Prognostic value of 18F-FDG PET for hepatocellular carcinoma patients treated with sorafenib
Version of Record online: 3 MAY 2011
© 2011 John Wiley & Sons A/S
Volume 31, Issue 8, pages 1144–1149, September 2011
How to Cite
Lee, J. H., Park, J. Y., Kim, D. Y., Ahn, S. H., Han, K.-H., Seo, H. J., Lee, J. D. and Choi, H. J. (2011), Prognostic value of 18F-FDG PET for hepatocellular carcinoma patients treated with sorafenib. Liver International, 31: 1144–1149. doi: 10.1111/j.1478-3231.2011.02541.x
- Issue online: 7 AUG 2011
- Version of Record online: 3 MAY 2011
- Received 21 January 2011, Accepted 6 April 2011
- 18F-FDG PET;
- hepatocellular carcinoma;
Background: Sorafenib (Nexavar) is an orally active multikinase inhibitor that is approved for the treatment of hepatocellular carcinoma (HCC). In this study, we used 18F-2-fluoro-2-deoxyglucose (18F-FDG) with positron emission tomography (PET) to predict the treatment outcome of sorafenib in patients with advanced HCC.
Materials and methods: A total of 29 patients with HCC were included. Baseline 18F-FDG PET scans were performed a median of 14 days before sorafenib treatment. Sorafenib was administered orally at a dose of 400 mg twice daily. For statistical analysis, the standardized uptake value (SUV) of the most hypermetabolic lesion was obtained and assigned as the SUVmax for each patient.
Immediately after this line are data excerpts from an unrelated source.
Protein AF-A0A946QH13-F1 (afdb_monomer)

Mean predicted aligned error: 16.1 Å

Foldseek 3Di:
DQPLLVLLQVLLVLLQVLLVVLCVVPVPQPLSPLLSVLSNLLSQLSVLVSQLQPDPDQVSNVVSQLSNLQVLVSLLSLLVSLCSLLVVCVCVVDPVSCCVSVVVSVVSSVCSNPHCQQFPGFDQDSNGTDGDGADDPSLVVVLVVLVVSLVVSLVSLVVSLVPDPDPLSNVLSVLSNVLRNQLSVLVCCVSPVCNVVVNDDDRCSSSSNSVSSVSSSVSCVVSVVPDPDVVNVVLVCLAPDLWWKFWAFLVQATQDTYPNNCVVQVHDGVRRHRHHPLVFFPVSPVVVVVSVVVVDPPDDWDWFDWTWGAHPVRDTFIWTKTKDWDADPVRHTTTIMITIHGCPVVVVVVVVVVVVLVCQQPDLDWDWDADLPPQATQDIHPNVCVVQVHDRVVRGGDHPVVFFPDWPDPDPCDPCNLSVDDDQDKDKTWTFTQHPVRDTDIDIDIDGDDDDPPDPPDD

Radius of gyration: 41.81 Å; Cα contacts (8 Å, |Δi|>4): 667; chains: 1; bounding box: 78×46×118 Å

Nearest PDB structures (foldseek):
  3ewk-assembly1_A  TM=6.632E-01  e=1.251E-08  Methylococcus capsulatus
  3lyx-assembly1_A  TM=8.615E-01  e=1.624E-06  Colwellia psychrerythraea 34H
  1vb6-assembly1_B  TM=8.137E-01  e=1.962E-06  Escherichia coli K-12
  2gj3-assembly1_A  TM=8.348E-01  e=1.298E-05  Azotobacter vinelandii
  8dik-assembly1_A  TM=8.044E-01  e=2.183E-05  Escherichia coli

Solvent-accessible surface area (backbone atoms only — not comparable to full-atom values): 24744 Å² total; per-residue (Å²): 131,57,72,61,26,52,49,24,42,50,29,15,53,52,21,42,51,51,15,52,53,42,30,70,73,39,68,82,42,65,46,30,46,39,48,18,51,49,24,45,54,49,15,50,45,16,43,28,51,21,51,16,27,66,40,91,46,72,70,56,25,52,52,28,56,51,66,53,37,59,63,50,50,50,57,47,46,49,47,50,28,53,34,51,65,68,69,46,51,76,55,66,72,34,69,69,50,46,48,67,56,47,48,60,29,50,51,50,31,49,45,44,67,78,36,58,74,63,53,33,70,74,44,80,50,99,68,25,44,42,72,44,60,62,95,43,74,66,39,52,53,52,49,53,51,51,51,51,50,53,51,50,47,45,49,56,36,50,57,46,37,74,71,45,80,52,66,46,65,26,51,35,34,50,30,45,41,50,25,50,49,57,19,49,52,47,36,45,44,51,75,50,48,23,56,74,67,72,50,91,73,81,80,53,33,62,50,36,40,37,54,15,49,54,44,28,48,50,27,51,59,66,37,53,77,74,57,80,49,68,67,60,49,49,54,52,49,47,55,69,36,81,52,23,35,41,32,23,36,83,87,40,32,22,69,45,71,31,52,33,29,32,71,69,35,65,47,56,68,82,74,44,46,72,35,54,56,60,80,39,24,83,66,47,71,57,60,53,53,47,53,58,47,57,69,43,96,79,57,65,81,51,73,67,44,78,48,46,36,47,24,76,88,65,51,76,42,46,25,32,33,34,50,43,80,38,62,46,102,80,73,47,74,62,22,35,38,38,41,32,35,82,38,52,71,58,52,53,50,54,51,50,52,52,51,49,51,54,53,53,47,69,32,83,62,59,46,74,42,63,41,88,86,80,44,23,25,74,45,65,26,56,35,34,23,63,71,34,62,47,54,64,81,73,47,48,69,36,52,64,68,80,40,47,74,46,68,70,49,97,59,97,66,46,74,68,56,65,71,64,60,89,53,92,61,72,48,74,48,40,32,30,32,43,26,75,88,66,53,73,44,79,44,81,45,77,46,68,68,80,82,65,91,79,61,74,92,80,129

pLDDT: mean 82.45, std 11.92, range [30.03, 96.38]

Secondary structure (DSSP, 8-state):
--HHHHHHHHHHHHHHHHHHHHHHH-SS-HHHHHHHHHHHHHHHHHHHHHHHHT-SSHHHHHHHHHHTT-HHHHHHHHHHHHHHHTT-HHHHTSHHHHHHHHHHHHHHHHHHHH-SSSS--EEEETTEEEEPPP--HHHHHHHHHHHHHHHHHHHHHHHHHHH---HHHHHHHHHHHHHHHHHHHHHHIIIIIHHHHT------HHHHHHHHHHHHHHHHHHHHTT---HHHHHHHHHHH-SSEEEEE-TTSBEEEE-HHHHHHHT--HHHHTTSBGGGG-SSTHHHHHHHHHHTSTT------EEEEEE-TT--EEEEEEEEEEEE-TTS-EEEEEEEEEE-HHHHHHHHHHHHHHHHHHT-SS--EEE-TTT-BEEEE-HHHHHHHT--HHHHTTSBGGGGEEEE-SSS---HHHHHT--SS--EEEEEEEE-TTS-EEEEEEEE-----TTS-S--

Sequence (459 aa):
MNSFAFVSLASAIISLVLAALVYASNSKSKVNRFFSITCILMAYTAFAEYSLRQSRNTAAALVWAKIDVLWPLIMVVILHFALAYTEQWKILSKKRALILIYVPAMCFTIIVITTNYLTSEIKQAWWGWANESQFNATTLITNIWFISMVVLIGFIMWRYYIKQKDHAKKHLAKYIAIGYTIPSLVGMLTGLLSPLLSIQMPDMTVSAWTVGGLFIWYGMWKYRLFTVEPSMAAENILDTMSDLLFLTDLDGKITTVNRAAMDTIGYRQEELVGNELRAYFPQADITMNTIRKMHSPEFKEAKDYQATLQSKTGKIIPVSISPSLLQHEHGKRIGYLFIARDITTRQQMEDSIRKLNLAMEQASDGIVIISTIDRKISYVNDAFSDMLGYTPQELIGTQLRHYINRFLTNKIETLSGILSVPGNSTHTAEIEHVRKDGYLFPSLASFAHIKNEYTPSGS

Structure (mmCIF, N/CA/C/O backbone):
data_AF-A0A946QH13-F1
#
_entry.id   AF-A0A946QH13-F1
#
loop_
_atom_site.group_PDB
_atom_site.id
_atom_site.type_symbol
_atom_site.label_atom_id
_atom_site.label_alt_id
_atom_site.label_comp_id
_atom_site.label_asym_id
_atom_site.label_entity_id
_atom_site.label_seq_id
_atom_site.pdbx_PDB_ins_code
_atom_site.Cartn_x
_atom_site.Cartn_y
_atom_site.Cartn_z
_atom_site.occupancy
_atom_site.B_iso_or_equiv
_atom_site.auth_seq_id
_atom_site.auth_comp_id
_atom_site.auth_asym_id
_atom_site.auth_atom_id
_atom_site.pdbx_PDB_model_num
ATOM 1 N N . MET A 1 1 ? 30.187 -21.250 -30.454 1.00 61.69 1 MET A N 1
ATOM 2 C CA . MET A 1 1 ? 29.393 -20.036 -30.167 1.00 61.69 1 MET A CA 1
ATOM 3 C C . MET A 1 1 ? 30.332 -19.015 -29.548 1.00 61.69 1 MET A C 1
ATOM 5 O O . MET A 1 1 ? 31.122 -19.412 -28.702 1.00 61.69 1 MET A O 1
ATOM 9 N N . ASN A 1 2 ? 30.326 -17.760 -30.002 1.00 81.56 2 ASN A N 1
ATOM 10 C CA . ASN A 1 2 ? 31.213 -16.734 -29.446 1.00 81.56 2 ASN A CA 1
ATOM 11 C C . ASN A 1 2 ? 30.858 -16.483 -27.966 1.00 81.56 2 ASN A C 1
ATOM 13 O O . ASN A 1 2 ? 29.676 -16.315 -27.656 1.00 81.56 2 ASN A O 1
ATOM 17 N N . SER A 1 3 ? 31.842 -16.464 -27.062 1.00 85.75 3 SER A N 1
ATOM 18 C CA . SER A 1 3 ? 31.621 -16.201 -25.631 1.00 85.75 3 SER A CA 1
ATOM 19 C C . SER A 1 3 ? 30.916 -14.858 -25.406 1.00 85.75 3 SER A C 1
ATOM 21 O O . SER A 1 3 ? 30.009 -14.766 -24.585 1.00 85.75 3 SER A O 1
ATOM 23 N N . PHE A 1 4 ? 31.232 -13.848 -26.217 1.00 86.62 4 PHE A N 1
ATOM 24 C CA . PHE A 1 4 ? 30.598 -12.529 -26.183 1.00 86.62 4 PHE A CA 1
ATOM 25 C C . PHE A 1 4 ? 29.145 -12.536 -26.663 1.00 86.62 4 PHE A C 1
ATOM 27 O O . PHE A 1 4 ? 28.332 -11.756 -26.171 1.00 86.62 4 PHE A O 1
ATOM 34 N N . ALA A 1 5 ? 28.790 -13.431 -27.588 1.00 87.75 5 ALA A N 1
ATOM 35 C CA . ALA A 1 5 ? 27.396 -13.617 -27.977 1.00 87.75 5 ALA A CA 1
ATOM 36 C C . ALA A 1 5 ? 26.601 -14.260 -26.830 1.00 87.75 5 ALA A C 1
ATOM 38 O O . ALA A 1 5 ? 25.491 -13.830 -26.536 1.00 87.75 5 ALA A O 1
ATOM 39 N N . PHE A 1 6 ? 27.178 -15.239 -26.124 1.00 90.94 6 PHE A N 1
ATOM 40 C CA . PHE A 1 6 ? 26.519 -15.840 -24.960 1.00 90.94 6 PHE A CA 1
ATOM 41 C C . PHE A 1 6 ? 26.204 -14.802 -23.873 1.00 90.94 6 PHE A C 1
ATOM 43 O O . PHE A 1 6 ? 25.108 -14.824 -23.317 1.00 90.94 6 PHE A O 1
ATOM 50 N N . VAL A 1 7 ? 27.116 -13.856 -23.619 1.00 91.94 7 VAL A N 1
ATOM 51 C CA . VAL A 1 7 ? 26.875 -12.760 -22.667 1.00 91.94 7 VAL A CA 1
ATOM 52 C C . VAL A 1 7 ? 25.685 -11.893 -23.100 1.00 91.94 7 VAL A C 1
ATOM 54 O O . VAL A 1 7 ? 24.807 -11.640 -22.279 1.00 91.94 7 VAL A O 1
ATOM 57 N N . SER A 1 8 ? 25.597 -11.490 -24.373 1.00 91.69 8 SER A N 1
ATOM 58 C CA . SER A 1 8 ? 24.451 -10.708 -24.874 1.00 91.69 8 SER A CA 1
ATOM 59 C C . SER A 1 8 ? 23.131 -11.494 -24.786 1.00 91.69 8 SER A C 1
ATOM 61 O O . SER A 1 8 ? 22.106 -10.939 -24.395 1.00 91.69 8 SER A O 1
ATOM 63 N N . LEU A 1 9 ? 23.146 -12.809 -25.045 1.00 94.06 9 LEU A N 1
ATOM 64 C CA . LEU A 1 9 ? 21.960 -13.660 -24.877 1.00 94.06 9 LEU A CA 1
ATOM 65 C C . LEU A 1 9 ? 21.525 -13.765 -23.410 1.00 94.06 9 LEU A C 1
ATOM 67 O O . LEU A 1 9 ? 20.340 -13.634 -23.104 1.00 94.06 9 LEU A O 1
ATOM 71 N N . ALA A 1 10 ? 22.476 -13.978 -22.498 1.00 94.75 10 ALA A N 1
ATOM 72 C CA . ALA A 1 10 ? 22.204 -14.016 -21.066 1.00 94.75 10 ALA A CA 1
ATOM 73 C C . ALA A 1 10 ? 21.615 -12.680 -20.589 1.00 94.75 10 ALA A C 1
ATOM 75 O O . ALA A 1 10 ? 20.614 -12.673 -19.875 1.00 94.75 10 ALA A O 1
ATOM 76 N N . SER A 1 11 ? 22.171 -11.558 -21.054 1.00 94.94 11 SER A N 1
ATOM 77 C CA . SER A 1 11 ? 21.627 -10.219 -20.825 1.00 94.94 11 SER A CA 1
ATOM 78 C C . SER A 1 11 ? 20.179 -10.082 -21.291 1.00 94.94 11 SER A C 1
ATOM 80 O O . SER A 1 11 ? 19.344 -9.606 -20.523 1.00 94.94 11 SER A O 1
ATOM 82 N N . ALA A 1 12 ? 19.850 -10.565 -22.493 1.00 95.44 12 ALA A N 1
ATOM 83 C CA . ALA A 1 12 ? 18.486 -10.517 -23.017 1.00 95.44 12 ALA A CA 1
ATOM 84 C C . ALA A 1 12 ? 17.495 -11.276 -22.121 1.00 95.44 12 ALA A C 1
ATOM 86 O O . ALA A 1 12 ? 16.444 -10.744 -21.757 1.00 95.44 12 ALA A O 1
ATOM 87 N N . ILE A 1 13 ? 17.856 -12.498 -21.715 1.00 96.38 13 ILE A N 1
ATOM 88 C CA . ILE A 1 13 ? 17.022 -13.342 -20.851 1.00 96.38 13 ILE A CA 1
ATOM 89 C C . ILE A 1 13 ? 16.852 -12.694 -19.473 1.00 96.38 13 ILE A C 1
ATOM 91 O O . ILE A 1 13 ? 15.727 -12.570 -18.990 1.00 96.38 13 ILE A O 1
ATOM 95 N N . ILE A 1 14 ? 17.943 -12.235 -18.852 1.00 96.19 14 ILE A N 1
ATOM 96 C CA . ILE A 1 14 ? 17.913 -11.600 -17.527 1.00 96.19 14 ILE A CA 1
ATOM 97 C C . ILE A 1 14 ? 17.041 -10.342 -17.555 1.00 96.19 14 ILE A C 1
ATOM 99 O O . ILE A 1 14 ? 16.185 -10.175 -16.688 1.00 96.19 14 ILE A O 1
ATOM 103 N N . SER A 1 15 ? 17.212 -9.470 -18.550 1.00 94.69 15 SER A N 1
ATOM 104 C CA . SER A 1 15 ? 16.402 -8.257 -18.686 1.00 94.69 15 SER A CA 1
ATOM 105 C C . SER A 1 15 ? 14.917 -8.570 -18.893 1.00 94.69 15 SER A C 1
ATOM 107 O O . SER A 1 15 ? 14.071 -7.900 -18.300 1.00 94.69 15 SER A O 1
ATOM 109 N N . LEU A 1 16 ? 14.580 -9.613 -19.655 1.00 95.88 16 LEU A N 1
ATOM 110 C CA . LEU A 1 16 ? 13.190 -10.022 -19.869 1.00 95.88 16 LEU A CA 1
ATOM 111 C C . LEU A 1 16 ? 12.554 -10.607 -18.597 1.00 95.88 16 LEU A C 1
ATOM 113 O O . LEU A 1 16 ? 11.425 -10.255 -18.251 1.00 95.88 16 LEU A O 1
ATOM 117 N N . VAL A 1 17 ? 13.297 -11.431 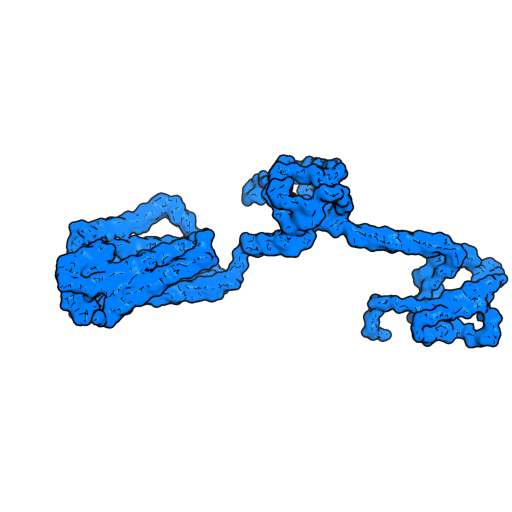-17.852 1.00 95.50 17 VAL A N 1
ATOM 118 C CA . VAL A 1 17 ? 12.863 -11.952 -16.545 1.00 95.50 17 VAL A CA 1
ATOM 119 C C . VAL A 1 17 ? 12.667 -10.811 -15.546 1.00 95.50 17 VAL A C 1
ATOM 121 O O . VAL A 1 17 ? 11.638 -10.754 -14.874 1.00 95.50 17 VAL A O 1
ATOM 124 N N . LEU A 1 18 ? 13.601 -9.858 -15.479 1.00 93.06 18 LEU A N 1
ATOM 125 C CA . LEU A 1 18 ? 13.478 -8.681 -14.616 1.00 93.06 18 LEU A CA 1
ATOM 126 C C . LEU A 1 18 ? 12.244 -7.844 -14.949 1.00 93.06 18 LEU A C 1
ATOM 128 O O . LEU A 1 18 ? 11.540 -7.418 -14.033 1.00 93.06 18 LEU A O 1
ATOM 132 N N . ALA A 1 19 ? 11.952 -7.641 -16.236 1.00 93.44 19 ALA A N 1
ATOM 133 C CA . ALA A 1 19 ? 10.753 -6.930 -16.660 1.00 93.44 19 ALA A CA 1
ATOM 134 C C . ALA A 1 19 ? 9.479 -7.619 -16.150 1.00 93.44 19 ALA A C 1
ATOM 136 O O . ALA A 1 19 ? 8.614 -6.961 -15.570 1.00 93.44 19 ALA A O 1
ATOM 137 N N . ALA A 1 20 ? 9.383 -8.941 -16.318 1.00 92.50 20 ALA A N 1
ATOM 138 C CA . ALA A 1 20 ? 8.234 -9.718 -15.862 1.00 92.50 20 ALA A CA 1
ATOM 139 C C . ALA A 1 20 ? 8.078 -9.669 -14.333 1.00 92.50 20 ALA A C 1
ATOM 141 O O . ALA A 1 20 ? 6.984 -9.398 -13.835 1.00 92.50 20 ALA A O 1
ATOM 142 N N . LEU A 1 21 ? 9.173 -9.853 -13.585 1.00 90.62 21 LEU A N 1
ATOM 143 C CA . LEU A 1 21 ? 9.170 -9.818 -12.118 1.00 90.62 21 LEU A CA 1
ATOM 144 C C . LEU A 1 21 ? 8.743 -8.451 -11.573 1.00 90.62 21 LEU A C 1
ATOM 146 O O . LEU A 1 21 ? 7.909 -8.365 -10.670 1.00 90.62 21 LEU A O 1
ATOM 150 N N . VAL A 1 22 ? 9.288 -7.363 -12.124 1.00 87.44 22 VAL A N 1
ATOM 151 C CA . VAL A 1 22 ? 8.951 -6.005 -11.673 1.00 87.44 22 VAL A CA 1
ATOM 152 C C . VAL A 1 22 ? 7.499 -5.680 -11.994 1.00 87.44 22 VAL A C 1
ATOM 154 O O . VAL A 1 22 ? 6.793 -5.132 -11.141 1.00 87.44 22 VAL A O 1
ATOM 157 N N . TYR A 1 23 ? 7.035 -6.035 -13.191 1.00 87.44 23 TYR A N 1
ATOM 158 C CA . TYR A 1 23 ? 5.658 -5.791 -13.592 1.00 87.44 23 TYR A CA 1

Results: Among 29 patients, one patient achieved partial remission and 14 patients showed stable disease. The overall survival (OS) and progression free survival (PFS) were 5.1 months [95% confidence interval (CI): 0.0–12.0] and 3.8 months (95% CI: 1.4–6.2). The multivariate analysis of OS showed that four indices, Eastern Cooperative Oncology Group performance status, α-fetoprotein (AFP) concentration, portal vein thrombosis and SUVmax were significant prognostic factors (P=0.030, P=0.024, P=0.020 and P=0.015 respectively). AFP concentration and SUVmax were independent prognostic factors for PFS, too (P=0.003 and P=0.026 respectively). When the patients were divided into two groups: low SUVmax (n=10; <5.00) and high SUVmax (n=19;≥5.00), the low SUV group showed significantly longer OS and PFS (P=0.023 and P=0.042 respectively).
Conclusion: Our study showed that the degree of FDG uptake is an independent prognostic factor in patients with HCC who undergo sorafenib treatment.